Back to all posts Changing the Board, Part 2: The Free Ride

Changing the Board, Part 2: The Free Ride

By Graham Billington

Key Takeaways

  • The Carter Doctrine cost the US between $5-12 trillion - up to 33% of the national debt - to protect oil routes that primarily served Asia and Europe
  • Countries that benefited most from the US security guarantee chronically underfunded their own defense while building social programs
  • Trump is building a documented record of allied refusal to help at Hormuz - receipts for a future NATO renegotiation
  • If Hormuz stays closed, Asian energy costs reprice permanently - fundamentally changing the math on offshoring vs. reshoring

In 1943, President Franklin Roosevelt declared that “the defense of Saudi Arabia is vital to the defense of the United States.” Two years later, he became the first American president to visit the Persian Gulf, meeting King Ibn Saud aboard the USS Quincy in the Great Bitter Lake of the Suez Canal.1

That meeting set in motion a commitment that would span eight decades, cost trillions of dollars, and ultimately serve the economic interests of countries that contributed almost nothing to its maintenance.

This is the story of the free ride.

The Escalating Guarantee

American commitment to Gulf security didn’t arrive fully formed. It was built in layers, each president adding to the structure the previous one had erected.

Roosevelt established the principle: Saudi oil is a vital American interest. Truman extended it, committing to resist Soviet expansion toward the Gulf. Eisenhower formalized a doctrine of intervention. Nixon, watching Britain withdraw its naval presence from the Gulf in 1971 after centuries of colonial dominance, adopted a “twin pillars” strategy that relied on Iran under the Shah and Saudi Arabia to maintain regional stability.2

That strategy collapsed overnight in 1979 when the Iranian Revolution toppled the Shah, and then the Soviet Union invaded Afghanistan, threatening to push toward warm-water ports. Both pillars were gone within months.

Jimmy Carter’s response, delivered in his January 1980 State of the Union address, drew the line that American foreign policy would spend the next forty-six years defending. He declared that any attempt by an outside force to gain control of the Persian Gulf region would be “repelled by any means necessary, including military force.”3

This became known as the Carter Doctrine. It created the Rapid Deployment Joint Task Force, which evolved into United States Central Command. It put American military power on a permanent footing in the Middle East for the first time. And it established, in plain language, that the United States would go to war to keep Gulf oil flowing.

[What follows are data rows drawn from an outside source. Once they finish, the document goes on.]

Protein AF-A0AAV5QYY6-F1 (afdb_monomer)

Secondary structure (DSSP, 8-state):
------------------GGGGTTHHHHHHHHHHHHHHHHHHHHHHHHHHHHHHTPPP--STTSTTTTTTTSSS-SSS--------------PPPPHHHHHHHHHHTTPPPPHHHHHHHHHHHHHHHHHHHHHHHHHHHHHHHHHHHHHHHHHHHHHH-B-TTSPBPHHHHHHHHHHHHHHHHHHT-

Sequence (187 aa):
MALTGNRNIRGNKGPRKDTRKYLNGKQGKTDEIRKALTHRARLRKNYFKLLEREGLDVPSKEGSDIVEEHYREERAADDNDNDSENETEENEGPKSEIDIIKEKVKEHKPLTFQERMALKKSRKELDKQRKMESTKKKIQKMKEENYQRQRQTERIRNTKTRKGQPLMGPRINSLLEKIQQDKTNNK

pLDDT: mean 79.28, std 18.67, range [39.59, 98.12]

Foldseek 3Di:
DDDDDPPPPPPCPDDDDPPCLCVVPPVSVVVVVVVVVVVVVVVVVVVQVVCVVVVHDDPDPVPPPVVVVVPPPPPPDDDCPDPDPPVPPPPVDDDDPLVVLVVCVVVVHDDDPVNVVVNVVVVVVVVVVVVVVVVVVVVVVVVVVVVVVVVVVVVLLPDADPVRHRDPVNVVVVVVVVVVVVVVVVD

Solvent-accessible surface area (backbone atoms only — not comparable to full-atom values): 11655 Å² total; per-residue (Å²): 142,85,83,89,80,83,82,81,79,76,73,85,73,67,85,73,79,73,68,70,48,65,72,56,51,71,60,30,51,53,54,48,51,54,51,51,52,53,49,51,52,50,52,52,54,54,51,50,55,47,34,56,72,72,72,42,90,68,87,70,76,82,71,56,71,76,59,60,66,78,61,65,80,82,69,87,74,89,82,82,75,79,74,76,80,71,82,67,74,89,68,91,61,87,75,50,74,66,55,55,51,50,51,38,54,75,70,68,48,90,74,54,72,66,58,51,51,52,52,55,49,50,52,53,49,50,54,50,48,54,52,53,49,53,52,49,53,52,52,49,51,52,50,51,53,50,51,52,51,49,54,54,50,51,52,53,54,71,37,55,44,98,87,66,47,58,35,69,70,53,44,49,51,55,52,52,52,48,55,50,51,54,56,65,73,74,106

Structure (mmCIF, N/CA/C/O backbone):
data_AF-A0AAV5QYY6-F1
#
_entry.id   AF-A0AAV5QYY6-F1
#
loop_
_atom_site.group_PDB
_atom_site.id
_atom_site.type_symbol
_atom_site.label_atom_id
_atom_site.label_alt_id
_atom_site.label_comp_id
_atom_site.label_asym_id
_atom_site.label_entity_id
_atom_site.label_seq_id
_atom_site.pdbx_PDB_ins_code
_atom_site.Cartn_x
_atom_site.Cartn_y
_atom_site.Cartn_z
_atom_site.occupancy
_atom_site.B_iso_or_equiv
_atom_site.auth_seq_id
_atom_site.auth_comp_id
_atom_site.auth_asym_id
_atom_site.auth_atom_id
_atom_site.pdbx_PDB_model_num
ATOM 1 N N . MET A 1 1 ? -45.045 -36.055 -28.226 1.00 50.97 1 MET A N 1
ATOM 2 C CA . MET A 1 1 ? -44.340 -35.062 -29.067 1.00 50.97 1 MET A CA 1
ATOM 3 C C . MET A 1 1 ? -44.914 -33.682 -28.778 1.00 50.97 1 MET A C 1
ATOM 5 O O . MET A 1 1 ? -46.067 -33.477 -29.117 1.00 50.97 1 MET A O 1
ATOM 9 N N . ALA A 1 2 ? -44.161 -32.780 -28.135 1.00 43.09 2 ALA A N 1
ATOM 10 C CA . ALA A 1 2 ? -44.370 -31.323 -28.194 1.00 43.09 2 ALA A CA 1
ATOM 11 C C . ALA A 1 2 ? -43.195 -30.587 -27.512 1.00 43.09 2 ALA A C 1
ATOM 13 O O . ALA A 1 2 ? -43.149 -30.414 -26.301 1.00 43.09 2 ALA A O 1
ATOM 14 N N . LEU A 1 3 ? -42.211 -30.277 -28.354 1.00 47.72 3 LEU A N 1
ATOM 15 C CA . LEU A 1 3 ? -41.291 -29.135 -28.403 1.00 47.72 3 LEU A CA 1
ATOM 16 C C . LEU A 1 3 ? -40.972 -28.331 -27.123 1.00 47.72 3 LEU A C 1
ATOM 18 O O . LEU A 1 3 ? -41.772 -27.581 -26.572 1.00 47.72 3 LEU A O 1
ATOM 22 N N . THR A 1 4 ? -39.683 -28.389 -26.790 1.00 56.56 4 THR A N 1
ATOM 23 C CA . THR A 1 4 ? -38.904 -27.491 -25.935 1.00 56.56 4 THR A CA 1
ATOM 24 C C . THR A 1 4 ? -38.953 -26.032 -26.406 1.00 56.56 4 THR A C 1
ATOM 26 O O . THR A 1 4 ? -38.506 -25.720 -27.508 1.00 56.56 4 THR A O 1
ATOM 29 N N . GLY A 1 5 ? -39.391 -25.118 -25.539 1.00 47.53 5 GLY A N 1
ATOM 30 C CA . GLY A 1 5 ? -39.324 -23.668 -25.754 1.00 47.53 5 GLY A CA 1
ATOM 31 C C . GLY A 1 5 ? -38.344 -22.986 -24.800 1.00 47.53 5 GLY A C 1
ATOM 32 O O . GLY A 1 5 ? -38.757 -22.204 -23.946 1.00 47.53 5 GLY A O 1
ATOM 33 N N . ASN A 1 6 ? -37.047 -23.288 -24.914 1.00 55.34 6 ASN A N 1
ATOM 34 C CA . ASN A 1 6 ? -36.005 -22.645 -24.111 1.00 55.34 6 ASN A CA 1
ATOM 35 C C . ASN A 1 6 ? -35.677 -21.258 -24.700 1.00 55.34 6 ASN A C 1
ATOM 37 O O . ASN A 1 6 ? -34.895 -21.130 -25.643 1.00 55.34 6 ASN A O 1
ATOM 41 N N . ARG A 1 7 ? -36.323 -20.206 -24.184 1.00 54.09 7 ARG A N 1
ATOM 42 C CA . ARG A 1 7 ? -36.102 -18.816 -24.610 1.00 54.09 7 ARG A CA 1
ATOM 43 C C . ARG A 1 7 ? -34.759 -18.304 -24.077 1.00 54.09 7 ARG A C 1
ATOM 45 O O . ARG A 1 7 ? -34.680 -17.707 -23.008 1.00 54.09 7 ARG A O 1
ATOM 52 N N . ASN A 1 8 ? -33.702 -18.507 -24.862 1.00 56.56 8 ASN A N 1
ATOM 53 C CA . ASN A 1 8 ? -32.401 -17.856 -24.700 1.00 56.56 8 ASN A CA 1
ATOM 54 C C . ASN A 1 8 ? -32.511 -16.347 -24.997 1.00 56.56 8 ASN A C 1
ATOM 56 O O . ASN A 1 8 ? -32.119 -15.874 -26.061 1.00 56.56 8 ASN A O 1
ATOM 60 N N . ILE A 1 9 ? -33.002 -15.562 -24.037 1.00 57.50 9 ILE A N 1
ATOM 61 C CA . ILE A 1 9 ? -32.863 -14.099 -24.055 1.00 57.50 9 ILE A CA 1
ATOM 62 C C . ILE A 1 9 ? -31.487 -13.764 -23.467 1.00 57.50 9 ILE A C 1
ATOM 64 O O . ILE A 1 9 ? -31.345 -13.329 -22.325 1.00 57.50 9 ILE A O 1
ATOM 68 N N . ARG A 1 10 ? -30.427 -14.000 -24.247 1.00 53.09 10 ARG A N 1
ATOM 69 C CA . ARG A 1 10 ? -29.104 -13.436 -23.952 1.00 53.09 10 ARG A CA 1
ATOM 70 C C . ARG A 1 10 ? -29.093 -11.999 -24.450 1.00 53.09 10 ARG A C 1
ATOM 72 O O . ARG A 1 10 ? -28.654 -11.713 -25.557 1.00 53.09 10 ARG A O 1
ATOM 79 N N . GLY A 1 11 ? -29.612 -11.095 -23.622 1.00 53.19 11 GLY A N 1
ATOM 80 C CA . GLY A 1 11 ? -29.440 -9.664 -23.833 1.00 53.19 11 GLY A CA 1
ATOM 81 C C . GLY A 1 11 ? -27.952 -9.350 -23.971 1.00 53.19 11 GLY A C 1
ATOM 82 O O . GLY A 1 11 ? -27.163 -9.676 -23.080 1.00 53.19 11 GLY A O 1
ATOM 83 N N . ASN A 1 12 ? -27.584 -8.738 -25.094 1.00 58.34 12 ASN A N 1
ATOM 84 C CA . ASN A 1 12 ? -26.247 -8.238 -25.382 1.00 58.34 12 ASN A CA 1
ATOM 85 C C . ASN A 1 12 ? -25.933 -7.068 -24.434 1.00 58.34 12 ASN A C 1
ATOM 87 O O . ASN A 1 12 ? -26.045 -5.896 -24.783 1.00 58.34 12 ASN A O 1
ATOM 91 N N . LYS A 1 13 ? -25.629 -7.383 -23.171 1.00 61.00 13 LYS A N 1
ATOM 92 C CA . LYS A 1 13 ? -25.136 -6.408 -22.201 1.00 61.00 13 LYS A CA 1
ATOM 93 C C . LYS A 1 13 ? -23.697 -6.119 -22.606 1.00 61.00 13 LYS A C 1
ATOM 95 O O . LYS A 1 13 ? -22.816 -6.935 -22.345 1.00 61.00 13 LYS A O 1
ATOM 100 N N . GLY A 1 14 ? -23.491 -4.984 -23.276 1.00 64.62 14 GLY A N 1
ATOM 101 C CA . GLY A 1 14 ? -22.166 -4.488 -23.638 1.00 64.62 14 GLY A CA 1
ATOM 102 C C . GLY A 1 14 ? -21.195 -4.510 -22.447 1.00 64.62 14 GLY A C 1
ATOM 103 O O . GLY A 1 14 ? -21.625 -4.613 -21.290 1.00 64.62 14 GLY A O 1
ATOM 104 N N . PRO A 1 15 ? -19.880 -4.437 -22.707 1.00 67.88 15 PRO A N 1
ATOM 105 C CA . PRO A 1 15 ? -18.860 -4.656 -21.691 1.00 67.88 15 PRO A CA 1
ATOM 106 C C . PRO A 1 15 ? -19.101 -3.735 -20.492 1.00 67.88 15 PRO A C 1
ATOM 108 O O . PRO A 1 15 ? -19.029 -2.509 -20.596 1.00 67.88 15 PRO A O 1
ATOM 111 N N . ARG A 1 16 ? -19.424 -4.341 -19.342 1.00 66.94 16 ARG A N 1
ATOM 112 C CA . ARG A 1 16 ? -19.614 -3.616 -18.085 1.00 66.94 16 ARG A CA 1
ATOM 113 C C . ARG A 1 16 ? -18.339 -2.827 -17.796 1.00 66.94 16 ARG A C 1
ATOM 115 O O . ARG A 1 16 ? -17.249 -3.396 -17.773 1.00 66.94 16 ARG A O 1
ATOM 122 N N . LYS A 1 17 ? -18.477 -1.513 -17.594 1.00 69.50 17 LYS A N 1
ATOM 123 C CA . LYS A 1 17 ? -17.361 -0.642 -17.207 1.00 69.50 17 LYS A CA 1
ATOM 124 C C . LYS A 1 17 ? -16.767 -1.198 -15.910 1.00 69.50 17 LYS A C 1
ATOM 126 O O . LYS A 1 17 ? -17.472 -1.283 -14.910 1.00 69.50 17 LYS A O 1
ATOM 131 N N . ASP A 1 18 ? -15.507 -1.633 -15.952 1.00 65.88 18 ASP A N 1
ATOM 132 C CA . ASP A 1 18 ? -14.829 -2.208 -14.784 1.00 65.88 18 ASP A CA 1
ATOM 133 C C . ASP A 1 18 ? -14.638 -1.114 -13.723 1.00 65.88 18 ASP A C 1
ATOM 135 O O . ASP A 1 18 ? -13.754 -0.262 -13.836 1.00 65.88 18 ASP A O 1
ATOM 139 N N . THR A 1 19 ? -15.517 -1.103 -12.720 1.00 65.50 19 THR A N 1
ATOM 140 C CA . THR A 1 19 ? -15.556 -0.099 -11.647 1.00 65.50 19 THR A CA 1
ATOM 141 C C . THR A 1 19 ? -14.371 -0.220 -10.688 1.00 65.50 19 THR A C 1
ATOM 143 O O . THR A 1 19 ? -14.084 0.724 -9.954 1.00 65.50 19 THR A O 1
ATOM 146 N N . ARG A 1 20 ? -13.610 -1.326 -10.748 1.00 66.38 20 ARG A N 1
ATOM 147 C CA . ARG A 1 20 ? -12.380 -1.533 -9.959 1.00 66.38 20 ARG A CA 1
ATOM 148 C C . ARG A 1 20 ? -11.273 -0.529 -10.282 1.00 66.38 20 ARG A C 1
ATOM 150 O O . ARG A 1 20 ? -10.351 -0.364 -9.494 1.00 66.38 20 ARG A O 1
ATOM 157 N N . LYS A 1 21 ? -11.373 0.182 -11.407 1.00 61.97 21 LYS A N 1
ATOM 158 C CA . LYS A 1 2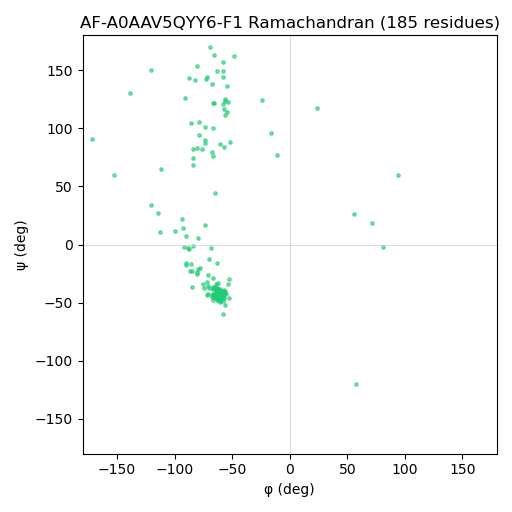1 ? -10.405 1.207 -11.827 1.00 61.97 21 LYS A CA 1
ATOM 159 C C . LYS A 1 21 ? -10.386 2.432 -10.910 1.00 61.97 21 LYS A C 1
ATOM 161 O O . LYS A 1 21 ? -9.334 3.037 -10.738 1.00 61.97 21 LYS A O 1
ATOM 166 N N . TYR A 1 22 ? -11.511 2.759 -10.273 1.00 64.50 22 TYR A N 1
ATOM 167 C CA . TYR A 1 22 ? -11.595 3.874 -9.320 1.00 64.50 22 TYR A CA 1
ATOM 168 C C . TYR A 1 22 ? -11.238 3.467 -7.884 1.00 64.50 22 TYR A C 1
ATOM 170 O O . TYR A 1 22 ? -11.147 4.326 -7.011 1.00 64.50 22 TYR A O 1
ATOM 178 N N . LEU A 1 23 ? -10.985 2.175 -7.639 1.00 65.88 23 LEU A N 1
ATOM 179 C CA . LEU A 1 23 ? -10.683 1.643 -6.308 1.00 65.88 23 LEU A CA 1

Gulf oil, specifically - the oil that, as we established in Part 1, primarily flowed to Asia and Europe.

The Bill

Calculating what the Carter Doctrine has cost is an exercise in deciding what to count. The Brown University Costs of War Project, which tracks post-9/11 military spending with academic rigor, puts the direct cost of Middle Eastern military operations since 2001 at over five trillion dollars. When you include interest on the debt incurred to fight those wars, long-term veterans’ care, and the broader economic costs, estimates run as high as twelve trillion.4

Before 9/11, the US maintained a substantial military presence across the Gulf: naval bases, air bases, pre-positioned equipment, constant carrier group rotations. The Fifth Fleet has been headquartered in Bahrain since 1995. At the conflict’s outset, the US had between forty and fifty thousand personnel stationed across roughly ten countries in the Gulf region.5

The Fifth Fleet headquarters in Bahrain was destroyed by Iranian strikes in the opening days of Operation Epic Fury.6

Five to twelve trillion dollars. For context, total US GDP in 2025 was approximately twenty-eight trillion. The national debt is roughly thirty-six trillion. The cost of Gulf security represents somewhere between fourteen and thirty-three percent of the entire national debt, depending on which estimate you use.

The primary beneficiaries of that spending were not Americans.

Who Got the Free Ride

The Carter Doctrine guaranteed the free flow of oil from the Persian Gulf. That guarantee underwrote the economic development of every major industrial economy on earth, most of which contributed nothing meaningful to its cost.

Japan built its postwar economic miracle on cheap Gulf energy shipped through sea lanes the US Navy patrolled. South Korea industrialized on the same foundation. China’s manufacturing revolution, which hollowed out American industrial capacity over three decades, ran on oil that American warships kept flowing. Europe heated its homes, powered its factories, and funded its social democracies on energy supplies secured by American taxpayers.

The standard rebuttal is that America benefited too, that the global economy is interconnected, that cheap energy helped American consumers. This is true as far as it goes. But it doesn’t go far enough.

Beginning in the 1980s, the dominant school of economic thought, rooted in the LSE and Chicago School traditions, pushed the United States toward a specific set of policy choices. Abandon domestic energy production as uncompetitive, offshore manufacturing to countries with cheaper labor, and accept deindustrialization as the natural evolution of a service economy. The theory held that free trade and comparative advantage would make everyone richer.7

What the theory didn’t account for was the downstream damage. Communities built around manufacturing were gutted. The industrial Midwest became the Rust Belt. Real wages for American workers without college degrees stagnated for forty years. The opioid crisis didn’t happen in a vacuum. It happened in towns where the factory closed and nothing replaced it.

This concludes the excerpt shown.